PROBLEM DETAILS ▸ Take the entries that follow and return exactly the lines from the one holding "ATOM 1 N N ." through the one holding "ATOM 10 C CA", both included. Nothing else is needed.

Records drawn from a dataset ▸
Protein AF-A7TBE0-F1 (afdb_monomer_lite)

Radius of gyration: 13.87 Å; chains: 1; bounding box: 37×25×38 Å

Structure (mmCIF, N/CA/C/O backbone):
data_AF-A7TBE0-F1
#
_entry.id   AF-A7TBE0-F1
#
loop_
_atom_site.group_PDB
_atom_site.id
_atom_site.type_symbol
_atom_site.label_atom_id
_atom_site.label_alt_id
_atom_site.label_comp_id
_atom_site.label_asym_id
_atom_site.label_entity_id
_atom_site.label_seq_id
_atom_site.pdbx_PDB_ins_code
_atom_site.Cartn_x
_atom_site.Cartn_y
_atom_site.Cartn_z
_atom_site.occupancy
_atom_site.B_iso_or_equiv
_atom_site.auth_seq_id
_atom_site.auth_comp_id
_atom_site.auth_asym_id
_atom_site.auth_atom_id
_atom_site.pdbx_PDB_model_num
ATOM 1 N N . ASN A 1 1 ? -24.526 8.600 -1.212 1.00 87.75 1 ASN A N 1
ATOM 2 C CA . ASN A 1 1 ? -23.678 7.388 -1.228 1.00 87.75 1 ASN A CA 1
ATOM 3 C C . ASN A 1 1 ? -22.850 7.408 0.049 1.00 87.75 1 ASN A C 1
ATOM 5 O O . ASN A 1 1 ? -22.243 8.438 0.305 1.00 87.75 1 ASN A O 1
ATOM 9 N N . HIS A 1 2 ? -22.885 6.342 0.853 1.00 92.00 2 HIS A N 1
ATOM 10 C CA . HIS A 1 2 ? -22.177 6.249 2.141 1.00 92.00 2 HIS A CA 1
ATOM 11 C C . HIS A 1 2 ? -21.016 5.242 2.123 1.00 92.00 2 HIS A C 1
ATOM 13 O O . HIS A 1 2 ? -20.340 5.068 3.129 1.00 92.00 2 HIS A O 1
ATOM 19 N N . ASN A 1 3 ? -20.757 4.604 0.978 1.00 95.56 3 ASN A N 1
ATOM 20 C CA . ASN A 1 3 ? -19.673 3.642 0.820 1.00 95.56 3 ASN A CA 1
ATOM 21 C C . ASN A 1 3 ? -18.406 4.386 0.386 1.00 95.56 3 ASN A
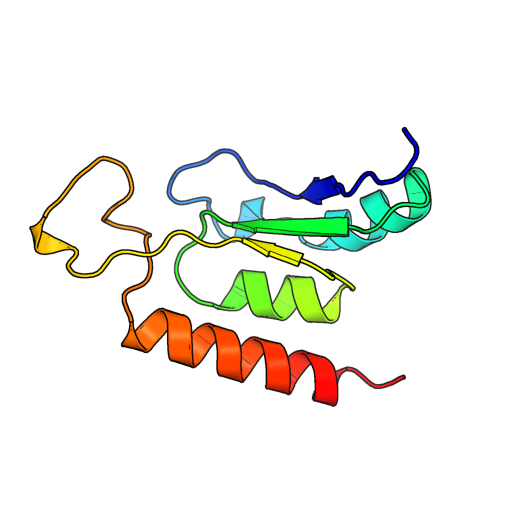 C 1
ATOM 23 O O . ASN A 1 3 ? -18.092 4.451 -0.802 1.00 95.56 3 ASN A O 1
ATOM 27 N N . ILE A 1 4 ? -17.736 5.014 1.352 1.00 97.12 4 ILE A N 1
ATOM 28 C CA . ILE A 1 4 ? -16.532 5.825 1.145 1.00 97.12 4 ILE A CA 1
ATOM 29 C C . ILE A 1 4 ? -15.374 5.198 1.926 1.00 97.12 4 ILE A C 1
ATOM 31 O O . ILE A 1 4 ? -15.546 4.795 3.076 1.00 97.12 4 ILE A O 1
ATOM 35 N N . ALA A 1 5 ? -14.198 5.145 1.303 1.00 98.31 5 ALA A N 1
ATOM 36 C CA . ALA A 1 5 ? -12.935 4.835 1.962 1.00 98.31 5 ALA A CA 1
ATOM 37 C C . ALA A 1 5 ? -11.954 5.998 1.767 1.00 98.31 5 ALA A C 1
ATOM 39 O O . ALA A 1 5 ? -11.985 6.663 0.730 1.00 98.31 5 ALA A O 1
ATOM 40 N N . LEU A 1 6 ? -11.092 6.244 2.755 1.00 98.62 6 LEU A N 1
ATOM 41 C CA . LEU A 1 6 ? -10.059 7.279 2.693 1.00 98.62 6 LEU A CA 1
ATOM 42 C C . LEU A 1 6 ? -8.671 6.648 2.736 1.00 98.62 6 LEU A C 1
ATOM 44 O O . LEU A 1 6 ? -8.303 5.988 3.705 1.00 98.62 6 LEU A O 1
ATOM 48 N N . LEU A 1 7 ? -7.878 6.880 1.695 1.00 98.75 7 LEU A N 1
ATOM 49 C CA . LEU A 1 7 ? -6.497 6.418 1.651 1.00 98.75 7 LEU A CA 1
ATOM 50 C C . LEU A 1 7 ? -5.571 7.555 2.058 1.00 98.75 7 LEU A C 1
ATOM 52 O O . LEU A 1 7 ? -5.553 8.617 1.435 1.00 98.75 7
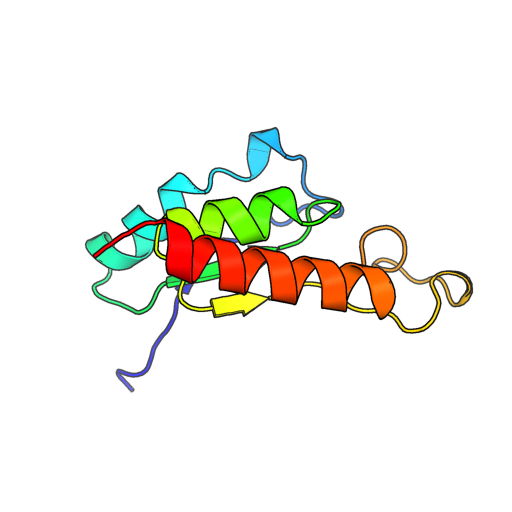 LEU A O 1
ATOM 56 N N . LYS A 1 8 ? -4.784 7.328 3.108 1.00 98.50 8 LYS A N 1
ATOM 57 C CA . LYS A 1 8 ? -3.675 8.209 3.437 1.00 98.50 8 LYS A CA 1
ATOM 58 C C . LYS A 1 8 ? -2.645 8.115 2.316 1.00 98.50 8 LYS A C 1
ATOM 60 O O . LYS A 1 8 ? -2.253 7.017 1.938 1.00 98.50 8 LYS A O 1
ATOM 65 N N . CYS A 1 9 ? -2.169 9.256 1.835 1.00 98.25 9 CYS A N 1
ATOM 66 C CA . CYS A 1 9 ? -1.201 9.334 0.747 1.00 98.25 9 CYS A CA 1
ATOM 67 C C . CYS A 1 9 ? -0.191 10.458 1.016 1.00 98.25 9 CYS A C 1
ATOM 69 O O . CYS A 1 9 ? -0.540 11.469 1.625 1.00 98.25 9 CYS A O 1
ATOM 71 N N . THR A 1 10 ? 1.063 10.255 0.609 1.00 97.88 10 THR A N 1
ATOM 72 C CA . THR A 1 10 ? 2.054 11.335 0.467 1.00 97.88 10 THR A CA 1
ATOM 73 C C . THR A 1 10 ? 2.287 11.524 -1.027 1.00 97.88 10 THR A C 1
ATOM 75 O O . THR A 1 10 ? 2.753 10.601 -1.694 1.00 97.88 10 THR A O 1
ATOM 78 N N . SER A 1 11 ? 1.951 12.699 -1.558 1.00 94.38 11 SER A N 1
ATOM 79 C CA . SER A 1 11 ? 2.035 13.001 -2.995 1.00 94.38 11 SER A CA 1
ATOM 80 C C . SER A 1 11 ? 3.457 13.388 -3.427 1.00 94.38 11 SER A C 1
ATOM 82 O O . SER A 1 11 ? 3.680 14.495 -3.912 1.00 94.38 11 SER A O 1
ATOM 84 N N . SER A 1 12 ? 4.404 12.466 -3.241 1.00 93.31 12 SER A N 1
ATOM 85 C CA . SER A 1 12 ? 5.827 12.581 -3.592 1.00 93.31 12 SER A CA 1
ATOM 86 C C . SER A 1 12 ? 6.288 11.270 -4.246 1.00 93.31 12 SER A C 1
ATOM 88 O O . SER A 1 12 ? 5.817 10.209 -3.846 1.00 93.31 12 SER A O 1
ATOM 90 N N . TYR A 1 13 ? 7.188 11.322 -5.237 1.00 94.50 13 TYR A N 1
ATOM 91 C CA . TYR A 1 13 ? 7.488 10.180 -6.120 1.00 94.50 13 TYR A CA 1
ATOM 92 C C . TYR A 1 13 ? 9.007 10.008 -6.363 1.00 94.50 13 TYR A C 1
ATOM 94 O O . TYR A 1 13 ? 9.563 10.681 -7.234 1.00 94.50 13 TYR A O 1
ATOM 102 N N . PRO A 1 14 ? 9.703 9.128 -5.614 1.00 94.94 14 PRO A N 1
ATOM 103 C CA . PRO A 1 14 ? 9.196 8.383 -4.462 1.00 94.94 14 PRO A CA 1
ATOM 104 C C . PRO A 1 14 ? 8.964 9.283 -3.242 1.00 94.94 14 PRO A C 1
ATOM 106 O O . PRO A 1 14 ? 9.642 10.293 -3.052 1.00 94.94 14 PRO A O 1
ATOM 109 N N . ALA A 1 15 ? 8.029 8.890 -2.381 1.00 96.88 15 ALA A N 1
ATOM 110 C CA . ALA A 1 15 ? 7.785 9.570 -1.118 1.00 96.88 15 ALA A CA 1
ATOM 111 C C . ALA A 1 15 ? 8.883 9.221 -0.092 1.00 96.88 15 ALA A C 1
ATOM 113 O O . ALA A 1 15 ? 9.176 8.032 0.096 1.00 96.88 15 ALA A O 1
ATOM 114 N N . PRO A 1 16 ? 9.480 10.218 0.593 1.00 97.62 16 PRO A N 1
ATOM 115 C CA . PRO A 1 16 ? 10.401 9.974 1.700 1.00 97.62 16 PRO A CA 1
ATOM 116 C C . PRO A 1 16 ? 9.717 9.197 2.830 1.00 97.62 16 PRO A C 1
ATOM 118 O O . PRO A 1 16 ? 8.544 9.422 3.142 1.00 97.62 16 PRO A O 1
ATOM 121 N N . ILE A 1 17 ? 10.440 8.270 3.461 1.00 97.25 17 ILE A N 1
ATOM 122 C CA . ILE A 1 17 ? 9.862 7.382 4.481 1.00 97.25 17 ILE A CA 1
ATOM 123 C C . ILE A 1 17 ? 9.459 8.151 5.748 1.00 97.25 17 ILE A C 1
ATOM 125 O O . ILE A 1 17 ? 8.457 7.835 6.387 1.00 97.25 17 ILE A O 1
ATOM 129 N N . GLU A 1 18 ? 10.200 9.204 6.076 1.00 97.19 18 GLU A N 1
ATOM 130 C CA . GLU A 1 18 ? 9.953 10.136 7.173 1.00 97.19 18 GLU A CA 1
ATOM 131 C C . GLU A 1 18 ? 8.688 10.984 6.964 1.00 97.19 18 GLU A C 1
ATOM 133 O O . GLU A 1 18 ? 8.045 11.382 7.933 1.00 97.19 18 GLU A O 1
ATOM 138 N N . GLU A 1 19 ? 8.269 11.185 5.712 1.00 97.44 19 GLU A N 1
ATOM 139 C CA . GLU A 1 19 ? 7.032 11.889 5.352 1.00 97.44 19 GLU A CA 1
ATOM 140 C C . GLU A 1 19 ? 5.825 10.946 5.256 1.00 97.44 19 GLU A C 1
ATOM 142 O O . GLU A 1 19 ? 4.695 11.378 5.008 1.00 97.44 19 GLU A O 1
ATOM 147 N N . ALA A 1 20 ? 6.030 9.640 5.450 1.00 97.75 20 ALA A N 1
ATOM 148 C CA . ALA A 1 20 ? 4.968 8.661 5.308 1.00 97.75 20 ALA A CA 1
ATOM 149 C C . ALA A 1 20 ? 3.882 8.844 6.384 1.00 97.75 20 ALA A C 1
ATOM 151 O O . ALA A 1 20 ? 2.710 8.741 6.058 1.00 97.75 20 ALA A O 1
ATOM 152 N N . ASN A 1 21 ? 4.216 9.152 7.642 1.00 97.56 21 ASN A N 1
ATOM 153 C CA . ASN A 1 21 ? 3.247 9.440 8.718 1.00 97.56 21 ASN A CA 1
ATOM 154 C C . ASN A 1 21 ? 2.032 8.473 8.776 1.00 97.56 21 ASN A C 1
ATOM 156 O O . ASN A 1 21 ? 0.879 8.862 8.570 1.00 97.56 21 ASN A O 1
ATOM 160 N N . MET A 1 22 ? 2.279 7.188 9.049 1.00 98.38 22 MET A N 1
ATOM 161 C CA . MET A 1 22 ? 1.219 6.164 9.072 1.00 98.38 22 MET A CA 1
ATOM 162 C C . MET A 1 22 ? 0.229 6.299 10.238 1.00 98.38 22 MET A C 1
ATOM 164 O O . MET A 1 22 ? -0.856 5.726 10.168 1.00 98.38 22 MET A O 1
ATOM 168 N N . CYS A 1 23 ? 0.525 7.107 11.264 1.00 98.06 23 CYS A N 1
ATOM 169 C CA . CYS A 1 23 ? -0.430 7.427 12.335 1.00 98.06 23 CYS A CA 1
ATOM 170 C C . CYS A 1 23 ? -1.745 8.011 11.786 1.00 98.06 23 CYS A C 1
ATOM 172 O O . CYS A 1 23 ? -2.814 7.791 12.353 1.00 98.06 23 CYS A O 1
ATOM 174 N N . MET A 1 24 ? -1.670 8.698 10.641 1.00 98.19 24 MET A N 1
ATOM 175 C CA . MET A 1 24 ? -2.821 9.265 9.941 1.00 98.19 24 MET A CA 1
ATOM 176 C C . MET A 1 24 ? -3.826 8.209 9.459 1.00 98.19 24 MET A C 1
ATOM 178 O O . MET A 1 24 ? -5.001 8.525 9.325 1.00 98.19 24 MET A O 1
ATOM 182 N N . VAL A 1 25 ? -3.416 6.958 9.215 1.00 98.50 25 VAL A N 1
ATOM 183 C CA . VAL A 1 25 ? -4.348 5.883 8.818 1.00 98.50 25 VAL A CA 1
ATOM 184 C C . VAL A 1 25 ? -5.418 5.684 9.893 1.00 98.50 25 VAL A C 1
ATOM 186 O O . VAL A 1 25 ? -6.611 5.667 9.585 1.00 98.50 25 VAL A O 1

ANSWER SPACE ▸
ATOM 1 N N . ASN A 1 1 ? -24.526 8.600 -1.212 1.00 87.75 1 ASN A N 1
ATOM 2 C CA . ASN A 1 1 ? -23.678 7.388 -1.228 1.00 87.75 1 ASN A CA 1
ATOM 3 C C . ASN A 1 1 ? -22.850 7.408 0.049 1.00 87.75 1 ASN A C 1
ATOM 5 O O . ASN A 1 1 ? -22.243 8.438 0.305 1.00 87.75 1 ASN A O 1
ATOM 9 N N . HIS A 1 2 ? -22.885 6.342 0.853 1.00 92.00 2 HIS A N 1
ATOM 10 C CA . HIS A 1 2 ? -22.177 6.249 2.141 1.00 92.00 2 HIS A CA 1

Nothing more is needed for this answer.